2. The method according to claim 1 , wherein the method further comprises:
in response to the specification of the GPU graphic memory or GPU time slice being not less than the threshold specified by the GPU services, according to the specification of the GPU graphic memory or GPU time slice, generating a new request of creating the GPU services.
3. The method according to claim 1 , wherein the method further comprises:
in response to the specification of the GPU graphic memory or GPU time slice being not less than the sum of the current residual resource amounts of the GPU Pods and the Kubernetes Pods, increasing a failure time quantity by one, and, every predetermined duration, determining again whether the specification of the GPU graphic memory or GPU time slice is less than the sum of the current residual resource amounts of the GPU Pods and the Kubernetes Pods.
4. The method according to claim 3 , wherein the method further comprises:
determining whether the failure time quantity reaches a second threshold, and in response to the failure time quantity reaching the second threshold, increasing a magnitude of the predetermined duration.
5. The method according to claim 1 , wherein according to the current resource utilization rate, dispatching the GPU Pods and the Kubernetes Pods for calculation comprises:
allocating calculation tasks to each of the GPU Pods and the Kubernetes Pods, so that resource utilization rates of the GPU Pods and the Kubernetes Pods are equal in calculation.

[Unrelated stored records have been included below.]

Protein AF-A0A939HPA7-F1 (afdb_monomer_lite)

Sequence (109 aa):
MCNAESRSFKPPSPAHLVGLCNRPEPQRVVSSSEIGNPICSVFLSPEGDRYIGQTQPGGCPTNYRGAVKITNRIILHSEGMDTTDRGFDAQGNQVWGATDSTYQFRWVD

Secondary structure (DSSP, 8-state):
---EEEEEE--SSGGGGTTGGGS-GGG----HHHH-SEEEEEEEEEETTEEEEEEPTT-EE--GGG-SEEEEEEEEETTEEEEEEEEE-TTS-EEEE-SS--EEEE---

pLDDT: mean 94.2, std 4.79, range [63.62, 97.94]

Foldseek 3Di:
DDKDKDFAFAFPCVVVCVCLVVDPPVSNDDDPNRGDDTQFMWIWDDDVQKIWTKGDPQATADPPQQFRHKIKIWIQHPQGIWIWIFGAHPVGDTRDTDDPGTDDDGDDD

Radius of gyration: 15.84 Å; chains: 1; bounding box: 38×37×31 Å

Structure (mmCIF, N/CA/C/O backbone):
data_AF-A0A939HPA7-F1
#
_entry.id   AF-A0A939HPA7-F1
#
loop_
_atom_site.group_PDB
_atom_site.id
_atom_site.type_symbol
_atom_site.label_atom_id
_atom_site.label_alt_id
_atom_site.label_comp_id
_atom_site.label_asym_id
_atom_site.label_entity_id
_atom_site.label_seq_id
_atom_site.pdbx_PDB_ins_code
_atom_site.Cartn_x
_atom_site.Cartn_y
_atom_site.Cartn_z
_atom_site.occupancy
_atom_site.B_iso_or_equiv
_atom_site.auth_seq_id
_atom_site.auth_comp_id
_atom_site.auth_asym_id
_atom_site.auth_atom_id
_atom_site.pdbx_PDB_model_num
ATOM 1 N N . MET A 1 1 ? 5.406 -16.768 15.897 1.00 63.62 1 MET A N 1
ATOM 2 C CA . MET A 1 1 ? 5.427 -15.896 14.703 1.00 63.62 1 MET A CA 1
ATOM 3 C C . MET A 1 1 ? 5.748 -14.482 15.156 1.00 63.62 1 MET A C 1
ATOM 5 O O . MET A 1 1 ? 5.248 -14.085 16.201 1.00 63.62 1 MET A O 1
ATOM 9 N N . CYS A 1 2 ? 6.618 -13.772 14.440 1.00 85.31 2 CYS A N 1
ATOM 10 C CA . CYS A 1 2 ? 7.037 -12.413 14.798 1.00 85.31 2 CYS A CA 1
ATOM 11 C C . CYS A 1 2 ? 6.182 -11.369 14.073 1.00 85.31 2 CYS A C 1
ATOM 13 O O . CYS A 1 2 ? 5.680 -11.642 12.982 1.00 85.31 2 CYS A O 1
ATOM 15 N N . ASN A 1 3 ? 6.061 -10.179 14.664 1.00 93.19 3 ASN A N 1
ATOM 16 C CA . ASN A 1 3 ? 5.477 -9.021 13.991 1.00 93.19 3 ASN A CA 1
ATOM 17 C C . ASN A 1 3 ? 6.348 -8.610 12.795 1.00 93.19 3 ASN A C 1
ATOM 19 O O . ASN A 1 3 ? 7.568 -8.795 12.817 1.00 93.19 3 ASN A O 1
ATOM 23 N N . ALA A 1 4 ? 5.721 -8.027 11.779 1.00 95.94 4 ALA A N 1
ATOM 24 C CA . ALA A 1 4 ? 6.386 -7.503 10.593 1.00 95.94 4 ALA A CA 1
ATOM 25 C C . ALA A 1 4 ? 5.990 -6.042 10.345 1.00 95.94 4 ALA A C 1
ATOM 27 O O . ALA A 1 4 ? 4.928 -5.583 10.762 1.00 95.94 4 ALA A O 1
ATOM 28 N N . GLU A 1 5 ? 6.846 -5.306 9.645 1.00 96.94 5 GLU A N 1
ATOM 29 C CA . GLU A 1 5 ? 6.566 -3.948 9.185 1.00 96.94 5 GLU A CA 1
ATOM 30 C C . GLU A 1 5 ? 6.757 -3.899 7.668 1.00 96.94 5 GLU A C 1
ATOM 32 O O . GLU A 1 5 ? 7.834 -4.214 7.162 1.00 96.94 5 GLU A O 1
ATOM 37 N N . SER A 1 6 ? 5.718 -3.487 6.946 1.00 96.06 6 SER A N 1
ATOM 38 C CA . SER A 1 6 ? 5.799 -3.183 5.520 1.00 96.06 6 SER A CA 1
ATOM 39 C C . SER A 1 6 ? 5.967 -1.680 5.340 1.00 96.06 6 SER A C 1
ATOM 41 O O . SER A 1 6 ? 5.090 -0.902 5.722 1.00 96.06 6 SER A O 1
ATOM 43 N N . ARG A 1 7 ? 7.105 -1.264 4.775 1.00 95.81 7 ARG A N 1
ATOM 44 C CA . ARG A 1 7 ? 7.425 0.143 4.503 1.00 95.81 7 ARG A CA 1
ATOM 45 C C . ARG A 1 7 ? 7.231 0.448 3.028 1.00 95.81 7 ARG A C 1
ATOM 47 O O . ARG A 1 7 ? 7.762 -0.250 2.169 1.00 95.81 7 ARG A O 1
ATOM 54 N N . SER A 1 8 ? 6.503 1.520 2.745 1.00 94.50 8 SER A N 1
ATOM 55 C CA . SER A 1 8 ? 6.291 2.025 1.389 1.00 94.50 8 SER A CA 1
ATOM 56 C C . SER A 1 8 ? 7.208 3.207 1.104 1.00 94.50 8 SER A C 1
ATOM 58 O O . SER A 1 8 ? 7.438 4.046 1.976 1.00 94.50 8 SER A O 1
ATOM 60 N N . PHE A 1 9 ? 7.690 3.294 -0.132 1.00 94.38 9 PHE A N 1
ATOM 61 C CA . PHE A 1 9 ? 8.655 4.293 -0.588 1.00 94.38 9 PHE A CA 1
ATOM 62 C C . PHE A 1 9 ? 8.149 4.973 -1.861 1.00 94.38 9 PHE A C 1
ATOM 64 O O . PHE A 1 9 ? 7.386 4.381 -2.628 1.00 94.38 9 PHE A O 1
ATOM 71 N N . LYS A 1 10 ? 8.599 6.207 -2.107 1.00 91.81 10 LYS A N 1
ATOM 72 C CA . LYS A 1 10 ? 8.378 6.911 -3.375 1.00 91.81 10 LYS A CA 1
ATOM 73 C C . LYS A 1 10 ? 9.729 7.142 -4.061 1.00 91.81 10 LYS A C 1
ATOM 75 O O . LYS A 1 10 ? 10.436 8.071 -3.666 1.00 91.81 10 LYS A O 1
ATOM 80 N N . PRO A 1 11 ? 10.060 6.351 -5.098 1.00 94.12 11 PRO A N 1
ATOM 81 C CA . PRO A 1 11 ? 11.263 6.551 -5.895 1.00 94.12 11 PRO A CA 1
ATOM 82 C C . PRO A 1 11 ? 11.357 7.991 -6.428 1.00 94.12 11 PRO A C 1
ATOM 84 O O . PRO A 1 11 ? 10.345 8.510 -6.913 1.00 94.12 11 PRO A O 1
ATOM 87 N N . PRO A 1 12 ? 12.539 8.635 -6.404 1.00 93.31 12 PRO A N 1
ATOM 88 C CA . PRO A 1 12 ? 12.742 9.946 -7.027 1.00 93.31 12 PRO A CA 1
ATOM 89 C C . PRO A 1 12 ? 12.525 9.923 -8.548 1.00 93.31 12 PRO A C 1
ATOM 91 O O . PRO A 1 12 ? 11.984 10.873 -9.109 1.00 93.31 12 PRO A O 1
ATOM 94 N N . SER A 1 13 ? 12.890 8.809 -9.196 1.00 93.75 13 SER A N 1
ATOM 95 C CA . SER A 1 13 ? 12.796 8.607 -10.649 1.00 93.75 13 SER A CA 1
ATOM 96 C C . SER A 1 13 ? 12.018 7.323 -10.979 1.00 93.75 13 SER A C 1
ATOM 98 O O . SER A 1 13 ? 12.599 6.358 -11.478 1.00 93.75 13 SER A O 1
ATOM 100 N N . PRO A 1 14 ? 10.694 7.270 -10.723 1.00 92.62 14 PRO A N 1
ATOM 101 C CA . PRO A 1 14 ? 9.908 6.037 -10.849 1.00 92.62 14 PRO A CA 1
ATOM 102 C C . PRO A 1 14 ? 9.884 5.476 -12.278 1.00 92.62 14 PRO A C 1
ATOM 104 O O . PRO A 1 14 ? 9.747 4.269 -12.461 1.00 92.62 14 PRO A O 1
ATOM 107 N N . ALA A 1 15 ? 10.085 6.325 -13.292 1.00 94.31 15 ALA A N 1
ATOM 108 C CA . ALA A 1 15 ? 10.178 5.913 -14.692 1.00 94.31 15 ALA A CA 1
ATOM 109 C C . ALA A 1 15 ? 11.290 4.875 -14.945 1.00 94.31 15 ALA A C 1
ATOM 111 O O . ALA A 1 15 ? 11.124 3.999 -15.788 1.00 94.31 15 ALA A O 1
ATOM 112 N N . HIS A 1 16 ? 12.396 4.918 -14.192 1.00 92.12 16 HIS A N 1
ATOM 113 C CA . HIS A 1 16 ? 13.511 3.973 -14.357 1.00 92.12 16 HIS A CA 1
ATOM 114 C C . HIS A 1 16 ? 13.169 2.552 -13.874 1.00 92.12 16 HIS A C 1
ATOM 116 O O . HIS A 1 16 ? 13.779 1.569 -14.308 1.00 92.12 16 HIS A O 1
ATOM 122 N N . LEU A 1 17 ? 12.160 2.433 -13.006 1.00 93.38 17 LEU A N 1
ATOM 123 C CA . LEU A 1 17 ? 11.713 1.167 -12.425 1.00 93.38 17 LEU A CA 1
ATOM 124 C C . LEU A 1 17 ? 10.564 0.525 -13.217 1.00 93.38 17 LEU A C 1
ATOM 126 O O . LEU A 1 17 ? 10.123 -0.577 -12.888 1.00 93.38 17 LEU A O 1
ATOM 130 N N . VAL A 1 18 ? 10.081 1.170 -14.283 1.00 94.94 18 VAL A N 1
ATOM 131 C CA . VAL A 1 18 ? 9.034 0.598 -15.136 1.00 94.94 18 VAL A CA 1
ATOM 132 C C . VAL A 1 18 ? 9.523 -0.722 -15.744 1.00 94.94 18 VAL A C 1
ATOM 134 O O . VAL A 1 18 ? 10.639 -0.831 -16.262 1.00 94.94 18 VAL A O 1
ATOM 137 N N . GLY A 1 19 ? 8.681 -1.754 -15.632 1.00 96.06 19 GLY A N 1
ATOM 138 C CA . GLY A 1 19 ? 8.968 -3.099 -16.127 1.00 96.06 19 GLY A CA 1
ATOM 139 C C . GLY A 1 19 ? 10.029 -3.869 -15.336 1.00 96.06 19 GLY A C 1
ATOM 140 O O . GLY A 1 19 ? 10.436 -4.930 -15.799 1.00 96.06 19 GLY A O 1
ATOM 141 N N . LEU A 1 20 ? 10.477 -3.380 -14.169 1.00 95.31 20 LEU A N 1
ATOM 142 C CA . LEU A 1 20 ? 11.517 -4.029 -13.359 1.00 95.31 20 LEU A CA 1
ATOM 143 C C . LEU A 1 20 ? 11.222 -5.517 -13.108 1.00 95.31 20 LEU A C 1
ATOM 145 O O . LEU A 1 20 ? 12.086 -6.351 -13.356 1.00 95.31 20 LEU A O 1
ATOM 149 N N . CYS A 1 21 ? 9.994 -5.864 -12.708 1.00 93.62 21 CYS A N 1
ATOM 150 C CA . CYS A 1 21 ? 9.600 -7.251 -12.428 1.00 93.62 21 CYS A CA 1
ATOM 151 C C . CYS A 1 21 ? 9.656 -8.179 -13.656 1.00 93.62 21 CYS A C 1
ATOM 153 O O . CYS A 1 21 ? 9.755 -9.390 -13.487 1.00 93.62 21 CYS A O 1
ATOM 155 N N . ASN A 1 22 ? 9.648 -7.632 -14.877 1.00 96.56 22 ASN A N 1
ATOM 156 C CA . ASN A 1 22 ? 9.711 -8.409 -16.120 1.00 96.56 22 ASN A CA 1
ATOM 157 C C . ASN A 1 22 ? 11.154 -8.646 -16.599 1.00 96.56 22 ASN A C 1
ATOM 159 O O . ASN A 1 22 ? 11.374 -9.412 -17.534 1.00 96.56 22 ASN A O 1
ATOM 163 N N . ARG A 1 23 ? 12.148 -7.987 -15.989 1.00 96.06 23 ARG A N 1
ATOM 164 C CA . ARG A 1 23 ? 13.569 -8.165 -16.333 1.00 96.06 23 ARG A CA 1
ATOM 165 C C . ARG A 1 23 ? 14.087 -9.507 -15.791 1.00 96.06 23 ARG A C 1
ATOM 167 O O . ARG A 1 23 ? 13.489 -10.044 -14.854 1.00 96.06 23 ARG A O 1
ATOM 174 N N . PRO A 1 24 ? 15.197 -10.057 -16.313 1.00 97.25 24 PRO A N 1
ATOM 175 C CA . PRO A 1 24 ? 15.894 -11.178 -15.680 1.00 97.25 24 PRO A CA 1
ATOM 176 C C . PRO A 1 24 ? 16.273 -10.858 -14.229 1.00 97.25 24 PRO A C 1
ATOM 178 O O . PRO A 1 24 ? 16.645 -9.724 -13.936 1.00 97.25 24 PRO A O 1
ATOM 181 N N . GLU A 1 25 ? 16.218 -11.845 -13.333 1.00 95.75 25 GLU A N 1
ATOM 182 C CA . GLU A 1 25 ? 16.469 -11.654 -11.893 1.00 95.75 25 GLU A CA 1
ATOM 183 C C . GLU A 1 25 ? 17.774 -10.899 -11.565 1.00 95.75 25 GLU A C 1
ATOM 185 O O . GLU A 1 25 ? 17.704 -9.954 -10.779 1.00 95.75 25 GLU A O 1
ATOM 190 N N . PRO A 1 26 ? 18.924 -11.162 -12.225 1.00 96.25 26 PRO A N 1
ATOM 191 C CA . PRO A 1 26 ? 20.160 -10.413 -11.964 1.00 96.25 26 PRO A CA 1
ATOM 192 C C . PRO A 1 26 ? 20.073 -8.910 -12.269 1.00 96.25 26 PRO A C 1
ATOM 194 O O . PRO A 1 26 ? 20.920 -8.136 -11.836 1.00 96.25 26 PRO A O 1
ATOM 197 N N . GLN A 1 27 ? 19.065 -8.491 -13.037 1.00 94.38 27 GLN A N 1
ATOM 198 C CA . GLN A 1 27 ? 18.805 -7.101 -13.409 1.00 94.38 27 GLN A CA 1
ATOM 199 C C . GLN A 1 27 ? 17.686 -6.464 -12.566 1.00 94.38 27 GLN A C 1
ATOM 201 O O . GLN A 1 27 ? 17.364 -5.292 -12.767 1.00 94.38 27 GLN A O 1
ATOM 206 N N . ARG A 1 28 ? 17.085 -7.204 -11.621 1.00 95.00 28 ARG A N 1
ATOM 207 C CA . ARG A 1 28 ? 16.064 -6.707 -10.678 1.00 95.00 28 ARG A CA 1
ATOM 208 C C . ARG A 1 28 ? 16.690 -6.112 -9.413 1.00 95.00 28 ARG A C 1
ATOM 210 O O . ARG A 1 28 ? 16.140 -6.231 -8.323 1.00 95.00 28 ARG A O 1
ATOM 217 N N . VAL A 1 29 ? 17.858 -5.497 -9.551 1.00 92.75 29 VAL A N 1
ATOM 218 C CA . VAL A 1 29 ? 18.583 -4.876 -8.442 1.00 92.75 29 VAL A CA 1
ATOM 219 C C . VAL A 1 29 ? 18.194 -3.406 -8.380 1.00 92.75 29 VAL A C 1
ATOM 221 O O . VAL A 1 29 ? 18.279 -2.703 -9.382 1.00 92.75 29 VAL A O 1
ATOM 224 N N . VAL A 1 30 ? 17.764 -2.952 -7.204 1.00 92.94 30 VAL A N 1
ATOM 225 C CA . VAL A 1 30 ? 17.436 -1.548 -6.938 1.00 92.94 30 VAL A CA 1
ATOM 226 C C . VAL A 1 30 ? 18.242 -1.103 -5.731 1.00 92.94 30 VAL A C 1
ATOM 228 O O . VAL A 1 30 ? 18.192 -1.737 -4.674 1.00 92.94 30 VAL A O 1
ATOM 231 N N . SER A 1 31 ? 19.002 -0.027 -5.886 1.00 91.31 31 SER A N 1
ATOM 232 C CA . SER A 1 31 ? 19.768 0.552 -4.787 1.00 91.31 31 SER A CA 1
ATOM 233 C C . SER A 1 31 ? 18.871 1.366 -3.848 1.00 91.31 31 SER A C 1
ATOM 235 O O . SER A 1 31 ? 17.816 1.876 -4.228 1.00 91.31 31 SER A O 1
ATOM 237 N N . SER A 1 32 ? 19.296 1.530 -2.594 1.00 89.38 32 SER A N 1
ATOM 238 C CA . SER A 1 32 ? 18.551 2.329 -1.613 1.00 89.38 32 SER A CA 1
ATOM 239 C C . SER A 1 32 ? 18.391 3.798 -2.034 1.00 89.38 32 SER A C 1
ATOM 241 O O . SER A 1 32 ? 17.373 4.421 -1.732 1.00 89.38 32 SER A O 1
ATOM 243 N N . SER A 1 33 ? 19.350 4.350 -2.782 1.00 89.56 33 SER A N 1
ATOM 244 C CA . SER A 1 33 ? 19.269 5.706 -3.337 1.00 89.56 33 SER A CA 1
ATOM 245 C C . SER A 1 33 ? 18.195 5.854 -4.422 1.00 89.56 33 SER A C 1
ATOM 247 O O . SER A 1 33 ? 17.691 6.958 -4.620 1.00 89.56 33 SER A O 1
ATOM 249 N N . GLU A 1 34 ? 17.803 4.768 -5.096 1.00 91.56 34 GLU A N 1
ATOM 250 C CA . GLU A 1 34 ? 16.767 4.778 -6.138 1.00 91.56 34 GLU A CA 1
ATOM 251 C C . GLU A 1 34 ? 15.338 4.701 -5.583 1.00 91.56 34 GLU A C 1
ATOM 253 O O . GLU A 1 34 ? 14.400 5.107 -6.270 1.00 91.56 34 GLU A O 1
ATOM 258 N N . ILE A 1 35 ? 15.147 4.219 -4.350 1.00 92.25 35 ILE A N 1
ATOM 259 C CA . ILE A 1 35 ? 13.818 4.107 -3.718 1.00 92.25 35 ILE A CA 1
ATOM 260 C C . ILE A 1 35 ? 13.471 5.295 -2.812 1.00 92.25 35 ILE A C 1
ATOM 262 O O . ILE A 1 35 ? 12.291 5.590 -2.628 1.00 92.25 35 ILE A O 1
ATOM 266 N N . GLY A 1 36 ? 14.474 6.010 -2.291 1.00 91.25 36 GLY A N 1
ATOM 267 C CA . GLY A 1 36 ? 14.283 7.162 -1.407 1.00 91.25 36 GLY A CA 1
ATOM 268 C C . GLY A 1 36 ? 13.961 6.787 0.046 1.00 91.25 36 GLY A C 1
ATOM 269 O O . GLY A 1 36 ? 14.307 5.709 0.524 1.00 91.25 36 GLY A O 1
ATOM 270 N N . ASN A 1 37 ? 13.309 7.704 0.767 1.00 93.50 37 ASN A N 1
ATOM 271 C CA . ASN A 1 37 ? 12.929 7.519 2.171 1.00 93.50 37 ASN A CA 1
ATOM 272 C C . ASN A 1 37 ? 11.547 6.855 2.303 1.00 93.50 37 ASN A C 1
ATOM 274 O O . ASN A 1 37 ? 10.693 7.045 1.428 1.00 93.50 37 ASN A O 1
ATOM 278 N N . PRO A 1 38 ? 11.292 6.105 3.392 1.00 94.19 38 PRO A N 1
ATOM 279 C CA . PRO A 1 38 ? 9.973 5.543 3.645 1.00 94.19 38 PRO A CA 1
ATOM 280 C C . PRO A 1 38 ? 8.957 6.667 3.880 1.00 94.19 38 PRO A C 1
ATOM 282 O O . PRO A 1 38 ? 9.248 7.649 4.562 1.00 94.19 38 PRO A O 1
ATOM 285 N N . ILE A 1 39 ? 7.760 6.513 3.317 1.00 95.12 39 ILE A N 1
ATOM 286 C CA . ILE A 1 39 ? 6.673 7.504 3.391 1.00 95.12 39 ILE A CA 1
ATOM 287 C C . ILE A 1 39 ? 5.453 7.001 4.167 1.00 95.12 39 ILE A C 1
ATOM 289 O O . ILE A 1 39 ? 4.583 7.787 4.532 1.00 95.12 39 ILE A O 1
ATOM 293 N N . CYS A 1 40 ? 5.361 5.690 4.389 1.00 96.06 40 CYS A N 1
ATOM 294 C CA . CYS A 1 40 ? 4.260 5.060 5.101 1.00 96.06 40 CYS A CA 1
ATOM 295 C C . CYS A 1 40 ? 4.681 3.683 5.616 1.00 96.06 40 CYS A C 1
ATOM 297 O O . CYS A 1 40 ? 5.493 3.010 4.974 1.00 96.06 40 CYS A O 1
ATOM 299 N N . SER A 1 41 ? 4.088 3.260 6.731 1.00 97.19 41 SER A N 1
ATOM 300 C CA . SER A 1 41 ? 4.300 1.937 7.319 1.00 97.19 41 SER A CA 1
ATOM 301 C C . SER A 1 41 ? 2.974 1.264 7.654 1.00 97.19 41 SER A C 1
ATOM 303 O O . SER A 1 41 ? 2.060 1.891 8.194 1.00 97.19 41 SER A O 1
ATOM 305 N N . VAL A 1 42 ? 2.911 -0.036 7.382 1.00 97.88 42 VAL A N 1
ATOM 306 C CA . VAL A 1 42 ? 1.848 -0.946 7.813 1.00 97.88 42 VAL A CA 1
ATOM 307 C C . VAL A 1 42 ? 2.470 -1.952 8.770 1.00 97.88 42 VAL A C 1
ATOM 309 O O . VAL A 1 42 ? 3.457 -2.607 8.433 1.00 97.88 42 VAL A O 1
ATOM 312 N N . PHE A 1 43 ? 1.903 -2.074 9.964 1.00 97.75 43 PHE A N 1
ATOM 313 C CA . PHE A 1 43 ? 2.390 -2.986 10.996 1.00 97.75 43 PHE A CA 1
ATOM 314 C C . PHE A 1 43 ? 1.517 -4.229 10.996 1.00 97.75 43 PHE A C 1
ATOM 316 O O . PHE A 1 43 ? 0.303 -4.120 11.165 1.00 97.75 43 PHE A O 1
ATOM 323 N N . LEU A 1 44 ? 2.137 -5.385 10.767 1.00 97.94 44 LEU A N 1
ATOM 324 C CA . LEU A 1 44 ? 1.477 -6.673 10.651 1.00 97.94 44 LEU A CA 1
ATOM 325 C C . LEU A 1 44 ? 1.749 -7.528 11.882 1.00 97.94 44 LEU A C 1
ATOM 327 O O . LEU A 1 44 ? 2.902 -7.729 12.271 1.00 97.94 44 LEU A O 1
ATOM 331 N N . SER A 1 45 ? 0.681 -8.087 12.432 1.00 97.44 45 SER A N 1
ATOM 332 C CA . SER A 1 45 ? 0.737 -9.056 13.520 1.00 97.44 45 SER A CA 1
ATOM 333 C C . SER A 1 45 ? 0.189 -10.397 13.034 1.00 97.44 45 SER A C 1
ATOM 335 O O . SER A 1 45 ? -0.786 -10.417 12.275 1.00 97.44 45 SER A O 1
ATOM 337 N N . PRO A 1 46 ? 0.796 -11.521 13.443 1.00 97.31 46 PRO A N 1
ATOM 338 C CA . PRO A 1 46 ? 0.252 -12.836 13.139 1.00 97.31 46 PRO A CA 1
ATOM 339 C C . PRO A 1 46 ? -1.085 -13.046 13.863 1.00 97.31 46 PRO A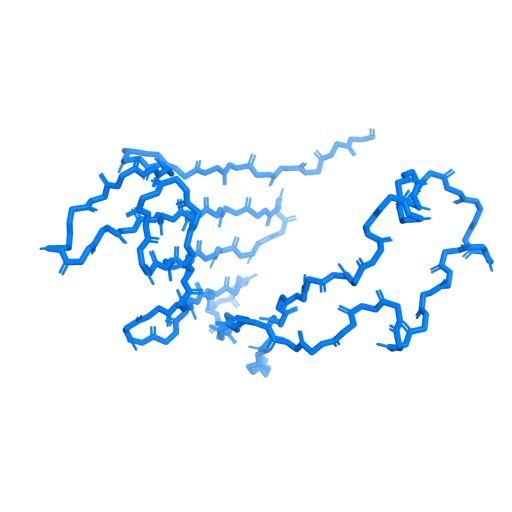 C 1
ATOM 341 O O . PRO A 1 46 ? -1.238 -12.672 15.026 1.00 97.31 46 PRO A O 1
ATOM 344 N N . GLU A 1 47 ? -2.028 -13.693 13.190 1.00 96.88 47 GLU A N 1
ATOM 345 C CA . GLU A 1 47 ? -3.310 -14.125 13.742 1.00 96.88 47 GLU A CA 1
ATOM 346 C C . GLU A 1 47 ? -3.660 -15.493 13.144 1.00 96.88 47 GLU A C 1
ATOM 348 O O . GLU A 1 47 ? -4.074 -15.585 11.996 1.00 96.88 47 GLU A O 1
ATOM 353 N N . GLY A 1 48 ? -3.466 -16.578 13.899 1.00 94.94 48 GLY A N 1
ATOM 354 C CA . GLY A 1 48 ? -3.646 -17.930 13.360 1.00 94.94 48 GLY A CA 1
ATOM 355 C C . GLY A 1 48 ? -2.649 -18.233 12.237 1.00 94.94 48 GLY A C 1
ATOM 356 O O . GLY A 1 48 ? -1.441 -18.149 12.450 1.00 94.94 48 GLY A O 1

6. The method according to claim 1 , wherein according to the current resource utilization rate, dispatching the GPU Pods and the Kubernetes Pods for calculation comprises:
sorting the GPU Pods from a highest computing power to a lowest computing power, and allocating calculation tasks to the GPU Pods in order, to, after a resource utilization rate of a current GPU Pod reaches a third threshold, allocate remaining calculation tasks to a next one GPU Pod.
7. The method according to claim 1 , wherein according to the current resource utilization rate, dispatching the GPU Pods and the Kubernetes Pods for calculation comprises:
sorting the GPU Pods from a lowest current resource utilization rate to a highest current resource utilization rate, and allocating calculation tasks to the GPU Pods in order, to, after a resource utilization rate of a current GPU Pod reaches a third threshold, allocate remaining calculation tasks to a next one GPU Pod.
8. (canceled)
9. A computer device, wherein the computer device comprises:
at least one processor; and
a memory, wherein the memory stores a computer instruction that is executable in the processor, and the instruction, when executed by the processor, implements operations comprising:
in response to receiving a request of creating GPU services, creating the corresponding GPU services according to the request, creating GPU Pods of a corresponding quantity according to the GPU services, and associating the GPU services with the GPU Pods;
creating Kubernetes Pods according to a configuration of the GPU Pods, and associating the Kubernetes Pods with the GPU Pods;
in response to receiving a calculating request, according to the calculating request, determining a specification of a GPU graphic memory or GPU time slice required to be applied for, and comparing with a threshold specified by the GPU services;
in response to the specification of the GPU graphic memory or GPU time slice being less than the threshold specified by the GPU services, reading current residual resource amounts of the GPU Pods and the Kubernetes Pods, and comparing with the specification of the GPU graphic memory or GPU time slice; and
in response to the specification of the GPU graphic memory or GPU time slice being less than a sum of the current residual resource amounts of the GPU Pods and the Kubernetes Pods, according to a current resource utilization rate, dispatching the GPU Pods and the Kubernetes Pods for calculation.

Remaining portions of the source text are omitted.